After the Camden Boards victory the Legislature immediately took steps that it believed would rectify the MRERAs constitutional infirmities by adopting an amended MRERA. However, the Camden Board did not believe that the infirmities had been rectified. It then filed a second lawsuit, maintaining that the MRERA in its amended form continued to be special legislation because Camden was the only municipality that ever would qualify. It also argued that the gubernatorial veto authority failed to comply with the Open Public Meetings Act. The State argued that it was not special legislation as it eliminated criteria factors that were unrelated to municipal distress or poor government such as the form of local government and the size of the school board.
In March 2003, the Superior Court upheld the amended MRERA as a valid legislative function which did not violate the special legislation clause of the State Constitution. The Court determined that the new criteria for determining a qualified municipality were reasonably related to assisting distressed municipalities and dismissed the boards argument that no other municipality would ever qualify, as purely conjectural.
On appeal to the Appellate Division, the board renewed its special legislation argument. The New Jersey School Boards Association added its voice as amicus curiae at the request of the Camden Board, asserting that there was no rational connection between the recovery of a distressed municipality and the takeover of that municipalitys school governance, because the State failed to show that such a takeover would further the stated legislative goal of ameliorating the problems of the distressed municipality. Additionally, NJSBA argued that the existing statutory scheme of state-takeover was the appropriate method to provide for additional state involvement and provided due process protections to the local board.
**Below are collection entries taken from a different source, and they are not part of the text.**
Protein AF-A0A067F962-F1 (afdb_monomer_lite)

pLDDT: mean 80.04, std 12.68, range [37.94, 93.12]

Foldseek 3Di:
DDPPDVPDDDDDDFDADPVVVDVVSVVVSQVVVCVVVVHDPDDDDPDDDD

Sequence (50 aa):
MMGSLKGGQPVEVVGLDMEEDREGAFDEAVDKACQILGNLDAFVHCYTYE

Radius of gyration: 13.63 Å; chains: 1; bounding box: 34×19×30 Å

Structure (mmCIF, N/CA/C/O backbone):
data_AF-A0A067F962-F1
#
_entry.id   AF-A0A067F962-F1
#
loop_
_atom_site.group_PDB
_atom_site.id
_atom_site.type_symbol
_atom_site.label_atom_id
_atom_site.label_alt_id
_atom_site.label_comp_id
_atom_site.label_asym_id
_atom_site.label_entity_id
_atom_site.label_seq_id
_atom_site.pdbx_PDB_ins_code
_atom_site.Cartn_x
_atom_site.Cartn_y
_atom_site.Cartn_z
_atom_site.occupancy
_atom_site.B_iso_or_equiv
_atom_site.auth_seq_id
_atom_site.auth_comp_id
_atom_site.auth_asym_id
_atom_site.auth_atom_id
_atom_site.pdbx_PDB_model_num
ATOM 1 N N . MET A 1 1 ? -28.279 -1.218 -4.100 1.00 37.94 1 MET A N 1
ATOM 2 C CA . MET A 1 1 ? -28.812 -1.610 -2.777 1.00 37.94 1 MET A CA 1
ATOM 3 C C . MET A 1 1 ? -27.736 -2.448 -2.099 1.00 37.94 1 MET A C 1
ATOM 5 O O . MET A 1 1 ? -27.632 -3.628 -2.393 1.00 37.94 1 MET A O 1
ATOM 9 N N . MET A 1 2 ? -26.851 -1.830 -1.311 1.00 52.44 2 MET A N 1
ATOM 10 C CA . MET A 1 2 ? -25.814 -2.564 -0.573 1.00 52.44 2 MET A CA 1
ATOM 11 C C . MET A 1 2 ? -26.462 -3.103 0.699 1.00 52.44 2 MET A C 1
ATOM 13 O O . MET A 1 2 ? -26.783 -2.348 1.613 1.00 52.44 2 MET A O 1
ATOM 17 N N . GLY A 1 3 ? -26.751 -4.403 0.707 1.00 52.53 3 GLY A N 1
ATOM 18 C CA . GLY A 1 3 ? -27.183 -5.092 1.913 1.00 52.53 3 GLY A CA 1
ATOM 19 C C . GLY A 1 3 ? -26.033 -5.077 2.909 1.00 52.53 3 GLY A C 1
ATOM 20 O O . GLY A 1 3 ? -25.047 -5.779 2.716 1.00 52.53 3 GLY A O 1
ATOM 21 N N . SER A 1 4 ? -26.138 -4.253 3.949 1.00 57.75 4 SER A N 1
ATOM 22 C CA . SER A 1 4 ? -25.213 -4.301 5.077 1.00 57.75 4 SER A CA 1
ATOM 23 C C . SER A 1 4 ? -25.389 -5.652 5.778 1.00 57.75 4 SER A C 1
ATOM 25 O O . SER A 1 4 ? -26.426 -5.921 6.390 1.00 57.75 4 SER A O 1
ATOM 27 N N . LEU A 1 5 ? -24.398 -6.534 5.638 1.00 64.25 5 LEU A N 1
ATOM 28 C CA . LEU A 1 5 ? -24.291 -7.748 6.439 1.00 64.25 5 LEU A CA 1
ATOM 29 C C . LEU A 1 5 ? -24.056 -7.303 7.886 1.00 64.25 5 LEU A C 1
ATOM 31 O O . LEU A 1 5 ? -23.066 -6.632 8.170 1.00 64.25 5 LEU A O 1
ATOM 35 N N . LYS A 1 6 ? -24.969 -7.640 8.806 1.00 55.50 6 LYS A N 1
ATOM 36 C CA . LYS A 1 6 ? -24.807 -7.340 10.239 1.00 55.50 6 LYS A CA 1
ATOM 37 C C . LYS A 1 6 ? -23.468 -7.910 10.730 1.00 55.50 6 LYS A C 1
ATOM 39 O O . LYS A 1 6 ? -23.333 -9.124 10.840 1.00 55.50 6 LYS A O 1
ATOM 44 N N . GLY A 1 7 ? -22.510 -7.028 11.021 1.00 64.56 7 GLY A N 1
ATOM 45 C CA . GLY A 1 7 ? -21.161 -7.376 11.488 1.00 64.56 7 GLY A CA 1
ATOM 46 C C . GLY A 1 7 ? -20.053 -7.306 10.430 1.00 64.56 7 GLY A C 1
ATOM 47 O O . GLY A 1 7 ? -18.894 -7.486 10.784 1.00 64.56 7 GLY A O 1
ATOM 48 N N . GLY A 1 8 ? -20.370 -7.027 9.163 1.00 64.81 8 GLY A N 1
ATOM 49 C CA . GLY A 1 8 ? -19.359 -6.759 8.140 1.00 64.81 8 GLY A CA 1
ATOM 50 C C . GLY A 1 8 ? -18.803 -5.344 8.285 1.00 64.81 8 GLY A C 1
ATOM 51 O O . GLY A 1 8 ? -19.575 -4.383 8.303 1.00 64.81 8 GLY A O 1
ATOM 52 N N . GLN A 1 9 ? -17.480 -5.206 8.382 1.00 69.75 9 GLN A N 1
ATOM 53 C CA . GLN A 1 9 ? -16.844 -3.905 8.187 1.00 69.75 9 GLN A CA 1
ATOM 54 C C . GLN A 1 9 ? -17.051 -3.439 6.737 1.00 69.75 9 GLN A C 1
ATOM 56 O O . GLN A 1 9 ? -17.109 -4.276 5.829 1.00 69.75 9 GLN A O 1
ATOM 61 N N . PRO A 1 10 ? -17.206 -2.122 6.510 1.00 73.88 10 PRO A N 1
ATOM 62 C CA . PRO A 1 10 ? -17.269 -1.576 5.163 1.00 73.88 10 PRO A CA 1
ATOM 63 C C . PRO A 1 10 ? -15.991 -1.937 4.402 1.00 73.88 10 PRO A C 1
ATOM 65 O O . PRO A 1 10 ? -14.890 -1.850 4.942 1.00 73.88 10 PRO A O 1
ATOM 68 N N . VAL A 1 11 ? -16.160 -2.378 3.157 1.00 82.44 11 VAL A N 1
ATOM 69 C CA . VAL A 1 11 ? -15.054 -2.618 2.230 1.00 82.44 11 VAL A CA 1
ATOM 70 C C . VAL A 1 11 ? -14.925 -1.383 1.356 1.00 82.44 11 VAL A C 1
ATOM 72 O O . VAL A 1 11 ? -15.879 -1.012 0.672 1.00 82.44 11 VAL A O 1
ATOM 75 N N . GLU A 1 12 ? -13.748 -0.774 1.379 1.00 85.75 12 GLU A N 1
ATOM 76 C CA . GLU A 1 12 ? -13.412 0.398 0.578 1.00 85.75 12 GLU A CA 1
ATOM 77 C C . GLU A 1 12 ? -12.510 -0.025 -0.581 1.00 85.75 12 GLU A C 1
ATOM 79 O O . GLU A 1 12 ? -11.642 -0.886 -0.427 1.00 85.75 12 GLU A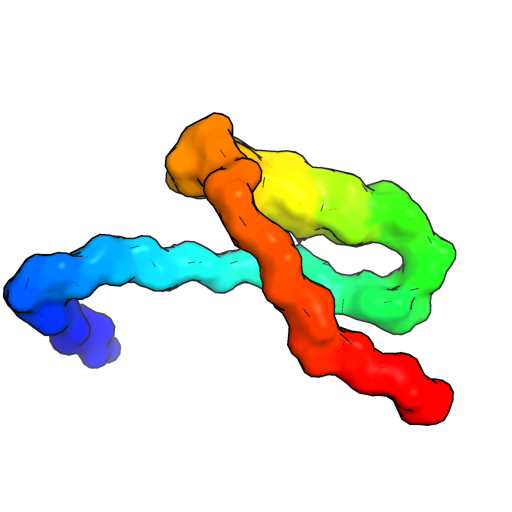 O 1
ATOM 84 N N . VAL A 1 13 ? -12.739 0.553 -1.761 1.00 88.12 13 VAL A N 1
ATOM 85 C CA . VAL A 1 13 ? -12.025 0.185 -2.989 1.00 88.12 13 VAL A CA 1
ATOM 86 C C . VAL A 1 13 ? -11.237 1.387 -3.490 1.00 88.12 13 VAL A C 1
ATOM 88 O O . VAL A 1 13 ? -11.812 2.430 -3.806 1.00 88.12 13 VAL A O 1
ATOM 91 N N . VAL A 1 14 ? -9.920 1.224 -3.600 1.00 89.94 14 VAL A N 1
ATOM 92 C CA . VAL A 1 14 ? -9.018 2.196 -4.225 1.00 89.94 14 VAL A CA 1
ATOM 93 C C . VAL A 1 14 ? -8.564 1.628 -5.565 1.00 89.94 14 VAL A C 1
ATOM 95 O O . VAL A 1 14 ? -8.030 0.524 -5.622 1.00 89.94 14 VAL A O 1
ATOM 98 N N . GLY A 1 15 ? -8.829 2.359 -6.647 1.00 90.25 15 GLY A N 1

The Appellate Division found that the Amendatory MRERA passed constitutional muster. It noted that (t)he test for whether an enactment constitutes prohibited special legislation focuses on what it excludes, and the appropriateness of the exclusion in terms of the legislative purpose. 369 N.J. Super 592, 604-605. The Court also noted that an enactment is general rather than special if the classification created is distinguished by marked characteristics and if it encompasses all of the subjects which reasonably belong within the classification, and does not exclude any which naturally belong therein. Also, there must be a reasonable basis for making the classification that is relevant to the purpose of the law. The Court ruled that this was not special legislation, because municipalities other than Camden may qualify. It also held that the existence of another law that already provided for takeover of a distressed school district should not preclude the Legislature from adopting a different or complementary response to the problem of troubled schools. The Court found unavailing NJSBAs argument that the MRERA was unconstitutional due to the absence of a rational relation between school system dysfunction and general municipal dysfunction. The Court gave great deference to the Legislatures perception of the relationship between the needs of a qualifying municipality and the needs of a school district that is already subject to [state] monitoring, particularly at a time when the state is committing significant resources to improving municipal and school district governance. Id. at 608. Finally, the Court concluded that case law only requires that the legislative response to a perceived problem represent in any degree a conceivable rational basis for the challenged provisions. Id. at 609.